TASK DETAILS
Every line from the one with "ATOM 116 C CA" to the one with "ATOM 148 O O", including those two, is to be copied exactly; all other lines of the entries below are left out.

DATA FOR REVIEW
= Beginning of Section =
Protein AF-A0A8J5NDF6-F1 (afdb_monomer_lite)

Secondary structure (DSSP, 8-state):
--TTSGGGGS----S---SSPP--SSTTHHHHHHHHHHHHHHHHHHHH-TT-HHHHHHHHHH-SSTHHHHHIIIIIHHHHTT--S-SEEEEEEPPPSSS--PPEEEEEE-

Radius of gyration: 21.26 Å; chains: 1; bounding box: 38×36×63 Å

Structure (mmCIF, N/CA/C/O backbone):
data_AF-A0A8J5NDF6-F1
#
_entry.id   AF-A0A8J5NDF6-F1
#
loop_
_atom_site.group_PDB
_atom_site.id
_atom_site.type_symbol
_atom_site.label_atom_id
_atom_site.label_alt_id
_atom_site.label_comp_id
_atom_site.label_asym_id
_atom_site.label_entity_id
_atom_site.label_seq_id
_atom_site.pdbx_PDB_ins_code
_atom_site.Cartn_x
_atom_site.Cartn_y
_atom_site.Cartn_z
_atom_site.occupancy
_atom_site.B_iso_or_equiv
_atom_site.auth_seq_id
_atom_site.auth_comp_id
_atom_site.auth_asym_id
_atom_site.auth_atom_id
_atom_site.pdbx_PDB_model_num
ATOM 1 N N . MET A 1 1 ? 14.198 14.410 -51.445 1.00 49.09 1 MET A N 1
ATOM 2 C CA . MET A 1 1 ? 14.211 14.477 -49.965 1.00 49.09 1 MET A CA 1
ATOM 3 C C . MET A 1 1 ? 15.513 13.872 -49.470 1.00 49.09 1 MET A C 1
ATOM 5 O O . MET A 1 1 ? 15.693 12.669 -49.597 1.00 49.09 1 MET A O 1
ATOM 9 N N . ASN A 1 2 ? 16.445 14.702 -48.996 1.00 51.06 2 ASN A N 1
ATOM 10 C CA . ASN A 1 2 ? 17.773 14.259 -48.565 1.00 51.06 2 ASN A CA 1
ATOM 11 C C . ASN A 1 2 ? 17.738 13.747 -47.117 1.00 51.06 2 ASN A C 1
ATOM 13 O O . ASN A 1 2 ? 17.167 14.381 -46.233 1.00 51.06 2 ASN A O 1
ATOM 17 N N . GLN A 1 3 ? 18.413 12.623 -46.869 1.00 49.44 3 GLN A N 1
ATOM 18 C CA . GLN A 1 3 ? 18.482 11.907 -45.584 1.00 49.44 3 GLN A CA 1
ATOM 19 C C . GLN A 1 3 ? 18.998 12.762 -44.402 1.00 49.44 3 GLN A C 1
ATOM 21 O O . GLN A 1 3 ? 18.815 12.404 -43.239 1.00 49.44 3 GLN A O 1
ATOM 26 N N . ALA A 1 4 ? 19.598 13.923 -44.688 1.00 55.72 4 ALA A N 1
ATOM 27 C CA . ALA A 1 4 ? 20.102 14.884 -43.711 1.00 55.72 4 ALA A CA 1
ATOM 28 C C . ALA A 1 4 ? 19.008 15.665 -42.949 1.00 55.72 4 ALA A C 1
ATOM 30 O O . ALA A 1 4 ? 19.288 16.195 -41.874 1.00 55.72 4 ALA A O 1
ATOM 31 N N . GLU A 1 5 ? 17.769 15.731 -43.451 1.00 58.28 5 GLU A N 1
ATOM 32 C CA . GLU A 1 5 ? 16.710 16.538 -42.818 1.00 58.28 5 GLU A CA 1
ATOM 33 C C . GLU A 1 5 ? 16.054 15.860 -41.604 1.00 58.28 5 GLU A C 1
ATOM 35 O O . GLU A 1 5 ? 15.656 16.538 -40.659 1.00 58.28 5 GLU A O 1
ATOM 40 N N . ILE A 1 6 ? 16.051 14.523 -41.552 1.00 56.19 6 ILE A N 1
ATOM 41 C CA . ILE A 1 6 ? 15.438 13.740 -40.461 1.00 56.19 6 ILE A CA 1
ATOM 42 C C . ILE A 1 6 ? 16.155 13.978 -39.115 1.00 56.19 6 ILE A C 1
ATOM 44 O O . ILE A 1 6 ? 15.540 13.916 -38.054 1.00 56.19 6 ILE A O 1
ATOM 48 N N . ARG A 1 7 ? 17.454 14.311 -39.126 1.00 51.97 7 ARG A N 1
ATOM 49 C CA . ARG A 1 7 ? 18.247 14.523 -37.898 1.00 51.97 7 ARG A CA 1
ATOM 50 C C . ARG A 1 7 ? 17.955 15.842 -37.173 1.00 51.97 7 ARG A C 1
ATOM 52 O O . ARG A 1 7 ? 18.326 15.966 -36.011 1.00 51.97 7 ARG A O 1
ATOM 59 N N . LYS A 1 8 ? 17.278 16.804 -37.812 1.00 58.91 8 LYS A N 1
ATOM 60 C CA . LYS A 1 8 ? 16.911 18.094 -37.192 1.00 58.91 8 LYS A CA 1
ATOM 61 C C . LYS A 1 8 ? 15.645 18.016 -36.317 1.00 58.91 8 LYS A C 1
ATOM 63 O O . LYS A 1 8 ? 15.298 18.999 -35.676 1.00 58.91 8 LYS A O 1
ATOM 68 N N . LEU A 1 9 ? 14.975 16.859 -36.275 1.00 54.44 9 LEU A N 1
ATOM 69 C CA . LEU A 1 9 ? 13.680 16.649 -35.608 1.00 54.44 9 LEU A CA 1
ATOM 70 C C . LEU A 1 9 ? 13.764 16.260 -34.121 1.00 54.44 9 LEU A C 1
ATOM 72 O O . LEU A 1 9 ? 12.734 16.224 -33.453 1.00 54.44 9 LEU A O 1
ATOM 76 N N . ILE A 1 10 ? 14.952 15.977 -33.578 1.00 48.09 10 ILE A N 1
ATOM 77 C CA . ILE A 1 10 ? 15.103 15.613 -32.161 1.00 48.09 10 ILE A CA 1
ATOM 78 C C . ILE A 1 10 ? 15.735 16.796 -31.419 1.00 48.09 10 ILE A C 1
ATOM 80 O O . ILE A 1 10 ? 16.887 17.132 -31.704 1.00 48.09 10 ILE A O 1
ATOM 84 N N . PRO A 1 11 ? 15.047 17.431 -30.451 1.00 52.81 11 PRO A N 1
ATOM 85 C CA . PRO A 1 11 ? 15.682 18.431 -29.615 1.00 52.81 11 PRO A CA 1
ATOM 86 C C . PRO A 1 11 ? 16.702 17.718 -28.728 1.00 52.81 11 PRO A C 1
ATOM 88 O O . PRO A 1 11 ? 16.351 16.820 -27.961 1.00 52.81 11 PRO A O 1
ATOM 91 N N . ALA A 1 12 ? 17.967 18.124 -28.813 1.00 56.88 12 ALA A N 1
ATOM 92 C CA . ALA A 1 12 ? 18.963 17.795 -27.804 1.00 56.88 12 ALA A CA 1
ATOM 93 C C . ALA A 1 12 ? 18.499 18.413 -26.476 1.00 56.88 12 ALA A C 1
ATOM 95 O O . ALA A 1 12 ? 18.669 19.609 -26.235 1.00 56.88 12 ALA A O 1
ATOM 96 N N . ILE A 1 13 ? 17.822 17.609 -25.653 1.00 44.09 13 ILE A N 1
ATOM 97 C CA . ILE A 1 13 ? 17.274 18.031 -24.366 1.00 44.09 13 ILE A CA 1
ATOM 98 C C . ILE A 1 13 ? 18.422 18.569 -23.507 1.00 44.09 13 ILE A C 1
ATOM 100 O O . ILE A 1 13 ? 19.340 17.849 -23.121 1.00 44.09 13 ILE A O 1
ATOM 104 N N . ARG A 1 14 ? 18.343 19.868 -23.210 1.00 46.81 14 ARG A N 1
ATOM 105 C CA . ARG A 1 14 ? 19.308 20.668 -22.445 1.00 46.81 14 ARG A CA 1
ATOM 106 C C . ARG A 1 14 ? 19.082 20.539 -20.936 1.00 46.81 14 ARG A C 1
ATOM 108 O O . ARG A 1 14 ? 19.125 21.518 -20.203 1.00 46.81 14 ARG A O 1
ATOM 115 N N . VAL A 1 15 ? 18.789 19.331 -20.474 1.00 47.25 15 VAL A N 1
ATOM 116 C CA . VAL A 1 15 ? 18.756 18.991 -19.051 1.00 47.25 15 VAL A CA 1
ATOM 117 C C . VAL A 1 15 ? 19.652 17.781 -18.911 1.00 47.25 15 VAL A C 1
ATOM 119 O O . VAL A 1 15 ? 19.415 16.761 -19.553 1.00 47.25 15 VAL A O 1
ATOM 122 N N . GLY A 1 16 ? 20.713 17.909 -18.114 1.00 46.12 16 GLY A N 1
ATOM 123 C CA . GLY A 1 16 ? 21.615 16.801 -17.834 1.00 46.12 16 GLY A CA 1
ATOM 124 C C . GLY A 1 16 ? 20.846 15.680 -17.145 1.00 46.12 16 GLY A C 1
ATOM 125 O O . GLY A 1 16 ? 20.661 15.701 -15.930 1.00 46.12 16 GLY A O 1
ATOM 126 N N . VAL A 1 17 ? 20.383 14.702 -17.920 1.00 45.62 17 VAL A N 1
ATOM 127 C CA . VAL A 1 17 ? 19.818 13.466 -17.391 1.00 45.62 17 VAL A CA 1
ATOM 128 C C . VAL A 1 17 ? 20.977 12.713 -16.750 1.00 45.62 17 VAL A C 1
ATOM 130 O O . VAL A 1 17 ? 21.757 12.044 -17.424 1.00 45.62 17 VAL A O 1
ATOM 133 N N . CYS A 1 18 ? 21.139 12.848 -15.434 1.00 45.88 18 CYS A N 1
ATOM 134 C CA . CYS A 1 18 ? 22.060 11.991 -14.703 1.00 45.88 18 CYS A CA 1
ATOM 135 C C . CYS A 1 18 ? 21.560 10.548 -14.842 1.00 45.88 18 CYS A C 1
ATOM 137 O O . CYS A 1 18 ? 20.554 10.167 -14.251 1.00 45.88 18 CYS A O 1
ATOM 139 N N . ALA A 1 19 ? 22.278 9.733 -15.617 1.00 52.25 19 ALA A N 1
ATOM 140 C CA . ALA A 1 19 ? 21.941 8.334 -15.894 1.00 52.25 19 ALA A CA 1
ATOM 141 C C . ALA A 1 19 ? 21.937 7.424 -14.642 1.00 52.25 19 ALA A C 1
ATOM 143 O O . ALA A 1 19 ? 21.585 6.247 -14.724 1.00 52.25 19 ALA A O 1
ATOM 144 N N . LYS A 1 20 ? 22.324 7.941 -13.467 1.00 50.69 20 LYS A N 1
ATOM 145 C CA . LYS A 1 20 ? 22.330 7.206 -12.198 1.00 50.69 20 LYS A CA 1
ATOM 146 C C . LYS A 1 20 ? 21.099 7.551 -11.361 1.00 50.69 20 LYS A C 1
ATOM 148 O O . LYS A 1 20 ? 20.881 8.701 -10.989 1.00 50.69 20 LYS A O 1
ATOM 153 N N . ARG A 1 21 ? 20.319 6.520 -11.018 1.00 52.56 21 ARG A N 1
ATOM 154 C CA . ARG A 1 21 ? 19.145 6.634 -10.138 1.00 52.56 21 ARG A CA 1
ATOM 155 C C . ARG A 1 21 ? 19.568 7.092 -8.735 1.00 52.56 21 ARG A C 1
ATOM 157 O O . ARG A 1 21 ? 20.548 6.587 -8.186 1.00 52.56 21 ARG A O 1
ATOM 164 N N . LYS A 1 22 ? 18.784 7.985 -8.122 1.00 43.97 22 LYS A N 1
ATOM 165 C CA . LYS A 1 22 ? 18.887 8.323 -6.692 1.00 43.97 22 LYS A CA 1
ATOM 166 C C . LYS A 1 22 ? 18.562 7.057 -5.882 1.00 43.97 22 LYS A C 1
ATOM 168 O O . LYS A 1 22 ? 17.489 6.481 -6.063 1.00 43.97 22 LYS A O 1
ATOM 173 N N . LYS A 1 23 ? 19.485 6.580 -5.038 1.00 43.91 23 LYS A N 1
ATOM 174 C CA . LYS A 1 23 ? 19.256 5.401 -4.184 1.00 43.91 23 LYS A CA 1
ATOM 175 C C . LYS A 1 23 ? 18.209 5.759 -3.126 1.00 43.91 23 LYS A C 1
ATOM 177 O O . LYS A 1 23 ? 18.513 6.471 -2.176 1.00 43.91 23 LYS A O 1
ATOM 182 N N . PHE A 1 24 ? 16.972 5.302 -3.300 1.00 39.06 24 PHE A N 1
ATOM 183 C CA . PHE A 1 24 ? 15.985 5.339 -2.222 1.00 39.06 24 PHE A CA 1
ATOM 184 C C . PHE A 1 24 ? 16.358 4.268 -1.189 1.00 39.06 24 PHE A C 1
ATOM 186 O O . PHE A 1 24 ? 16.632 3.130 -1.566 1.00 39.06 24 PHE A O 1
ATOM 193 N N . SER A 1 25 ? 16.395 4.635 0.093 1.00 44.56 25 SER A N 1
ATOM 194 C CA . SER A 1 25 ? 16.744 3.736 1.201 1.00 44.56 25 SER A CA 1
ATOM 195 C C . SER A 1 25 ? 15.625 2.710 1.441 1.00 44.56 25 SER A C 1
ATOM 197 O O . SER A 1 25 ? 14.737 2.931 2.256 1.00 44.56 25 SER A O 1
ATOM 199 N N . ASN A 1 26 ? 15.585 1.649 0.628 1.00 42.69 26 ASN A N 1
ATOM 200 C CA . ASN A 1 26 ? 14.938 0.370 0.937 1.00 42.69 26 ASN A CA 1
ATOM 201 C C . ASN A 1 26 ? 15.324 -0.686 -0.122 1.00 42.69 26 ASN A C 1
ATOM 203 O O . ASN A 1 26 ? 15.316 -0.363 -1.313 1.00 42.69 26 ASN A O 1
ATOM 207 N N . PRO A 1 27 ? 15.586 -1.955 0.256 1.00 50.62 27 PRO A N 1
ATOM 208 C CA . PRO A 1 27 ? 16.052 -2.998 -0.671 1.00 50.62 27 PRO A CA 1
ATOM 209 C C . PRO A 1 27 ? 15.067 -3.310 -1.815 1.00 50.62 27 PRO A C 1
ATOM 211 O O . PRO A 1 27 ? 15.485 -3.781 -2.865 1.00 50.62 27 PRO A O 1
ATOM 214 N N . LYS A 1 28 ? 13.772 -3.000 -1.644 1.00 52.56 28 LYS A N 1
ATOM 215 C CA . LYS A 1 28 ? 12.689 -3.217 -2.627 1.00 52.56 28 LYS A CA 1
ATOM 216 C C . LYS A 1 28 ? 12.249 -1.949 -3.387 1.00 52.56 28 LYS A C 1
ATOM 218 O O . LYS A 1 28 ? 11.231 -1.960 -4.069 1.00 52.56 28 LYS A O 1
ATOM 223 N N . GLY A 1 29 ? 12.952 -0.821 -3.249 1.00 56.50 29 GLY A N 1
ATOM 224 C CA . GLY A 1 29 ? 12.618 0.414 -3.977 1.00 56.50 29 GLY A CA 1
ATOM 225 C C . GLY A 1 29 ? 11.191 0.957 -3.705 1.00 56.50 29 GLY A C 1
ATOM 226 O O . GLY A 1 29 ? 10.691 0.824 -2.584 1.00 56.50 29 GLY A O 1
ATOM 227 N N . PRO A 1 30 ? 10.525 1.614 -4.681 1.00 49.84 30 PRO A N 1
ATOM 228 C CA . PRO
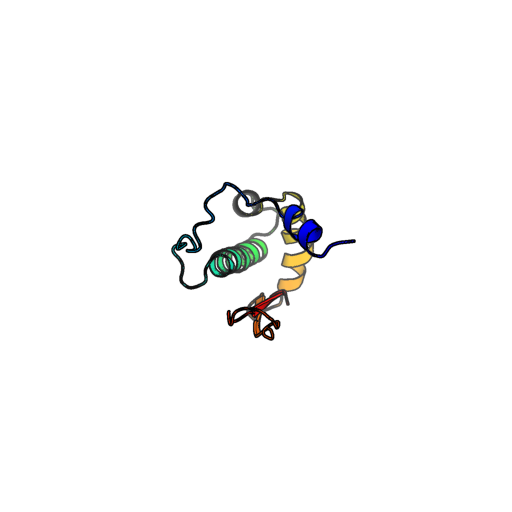 A 1 30 ? 9.163 2.150 -4.520 1.00 49.84 30 PRO A CA 1
ATOM 229 C C . PRO A 1 30 ? 8.096 1.063 -4.284 1.00 49.84 30 PRO A C 1
ATOM 231 O O . PRO A 1 30 ? 7.121 1.316 -3.578 1.00 49.84 30 PRO A O 1
ATOM 234 N N . GLU A 1 31 ? 8.316 -0.157 -4.780 1.00 52.25 31 GLU A N 1
ATOM 235 C CA . GLU A 1 31 ? 7.453 -1.324 -4.536 1.00 52.25 31 GLU A CA 1
ATOM 236 C C . GLU A 1 31 ? 7.445 -1.735 -3.062 1.00 52.25 31 GLU A C 1
ATOM 238 O O . GLU A 1 31 ? 6.394 -2.056 -2.516 1.00 52.25 31 GLU A O 1
ATOM 243 N N . GLY A 1 32 ? 8.593 -1.657 -2.380 1.00 56.75 32 GLY A N 1
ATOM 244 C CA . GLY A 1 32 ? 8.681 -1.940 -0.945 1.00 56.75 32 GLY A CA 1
= End of Section =
ANSWER FOR THIS EXERCISE
ATOM 116 C CA . VAL A 1 15 ? 18.756 18.991 -19.051 1.00 47.25 15 VAL A CA 1
ATOM 117 C C . VAL A 1 15 ? 19.652 17.781 -18.911 1.00 47.25 15 VAL A C 1
ATOM 119 O O . VAL A 1 15 ? 19.415 16.761 -19.553 1.00 47.25 15 VAL A O 1
ATOM 122 N N . GLY A 1 16 ? 20.713 17.909 -18.114 1.00 46.12 16 GLY A N 1
ATOM 123 C CA . GLY A 1 16 ? 21.615 16.801 -17.834 1.00 46.12 16 GLY A CA 1
ATOM 124 C C . GLY A 1 16 ? 20.846 15.680 -17.145 1.00 46.12 16 GLY A C 1
ATOM 125 O O . GLY A 1 16 ? 20.661 15.701 -15.930 1.00 46.12 16 GLY A O 1
ATOM 126 N N . VAL A 1 17 ? 20.383 14.702 -17.920 1.00 45.62 17 VAL A N 1
ATOM 127 C CA . VAL A 1 17 ? 19.818 13.466 -17.391 1.00 45.62 17 VAL A CA 1
ATOM 128 C C . VAL A 1 17 ? 20.977 12.713 -16.750 1.00 45.62 17 VAL A C 1
ATOM 130 O O . VAL A 1 17 ? 21.757 12.044 -17.424 1.00 45.62 17 VAL A O 1
ATOM 133 N N . CYS A 1 18 ? 21.139 12.848 -15.434 1.00 45.88 18 CYS A N 1
ATOM 134 C CA . CYS A 1 18 ? 22.060 11.991 -14.703 1.00 45.88 18 CYS A CA 1
ATOM 135 C C . CYS A 1 18 ? 21.560 10.548 -14.842 1.00 45.88 18 CYS A C 1
ATOM 137 O O . CYS A 1 18 ? 20.554 10.167 -14.251 1.00 45.88 18 CYS A O 1
ATOM 139 N N . ALA A 1 19 ? 22.278 9.733 -15.617 1.00 52.25 19 ALA A N 1
ATOM 140 C CA . ALA A 1 19 ? 21.941 8.334 -15.894 1.00 52.25 19 ALA A CA 1
ATOM 141 C C . ALA A 1 19 ? 21.937 7.424 -14.642 1.00 52.25 19 ALA A C 1
ATOM 143 O O . ALA A 1 19 ? 21.585 6.247 -14.724 1.00 52.25 19 ALA A O 1
ATOM 144 N N . LYS A 1 20 ? 22.324 7.941 -13.467 1.00 50.69 20 LYS A N 1
ATOM 145 C CA . LYS A 1 20 ? 22.330 7.206 -12.198 1.00 50.69 20 LYS A CA 1
ATOM 146 C C . LYS A 1 20 ? 21.099 7.551 -11.361 1.00 50.69 20 LYS A C 1
ATOM 148 O O . LYS A 1 20 ? 20.881 8.701 -10.989 1.00 50.69 20 LYS A O 1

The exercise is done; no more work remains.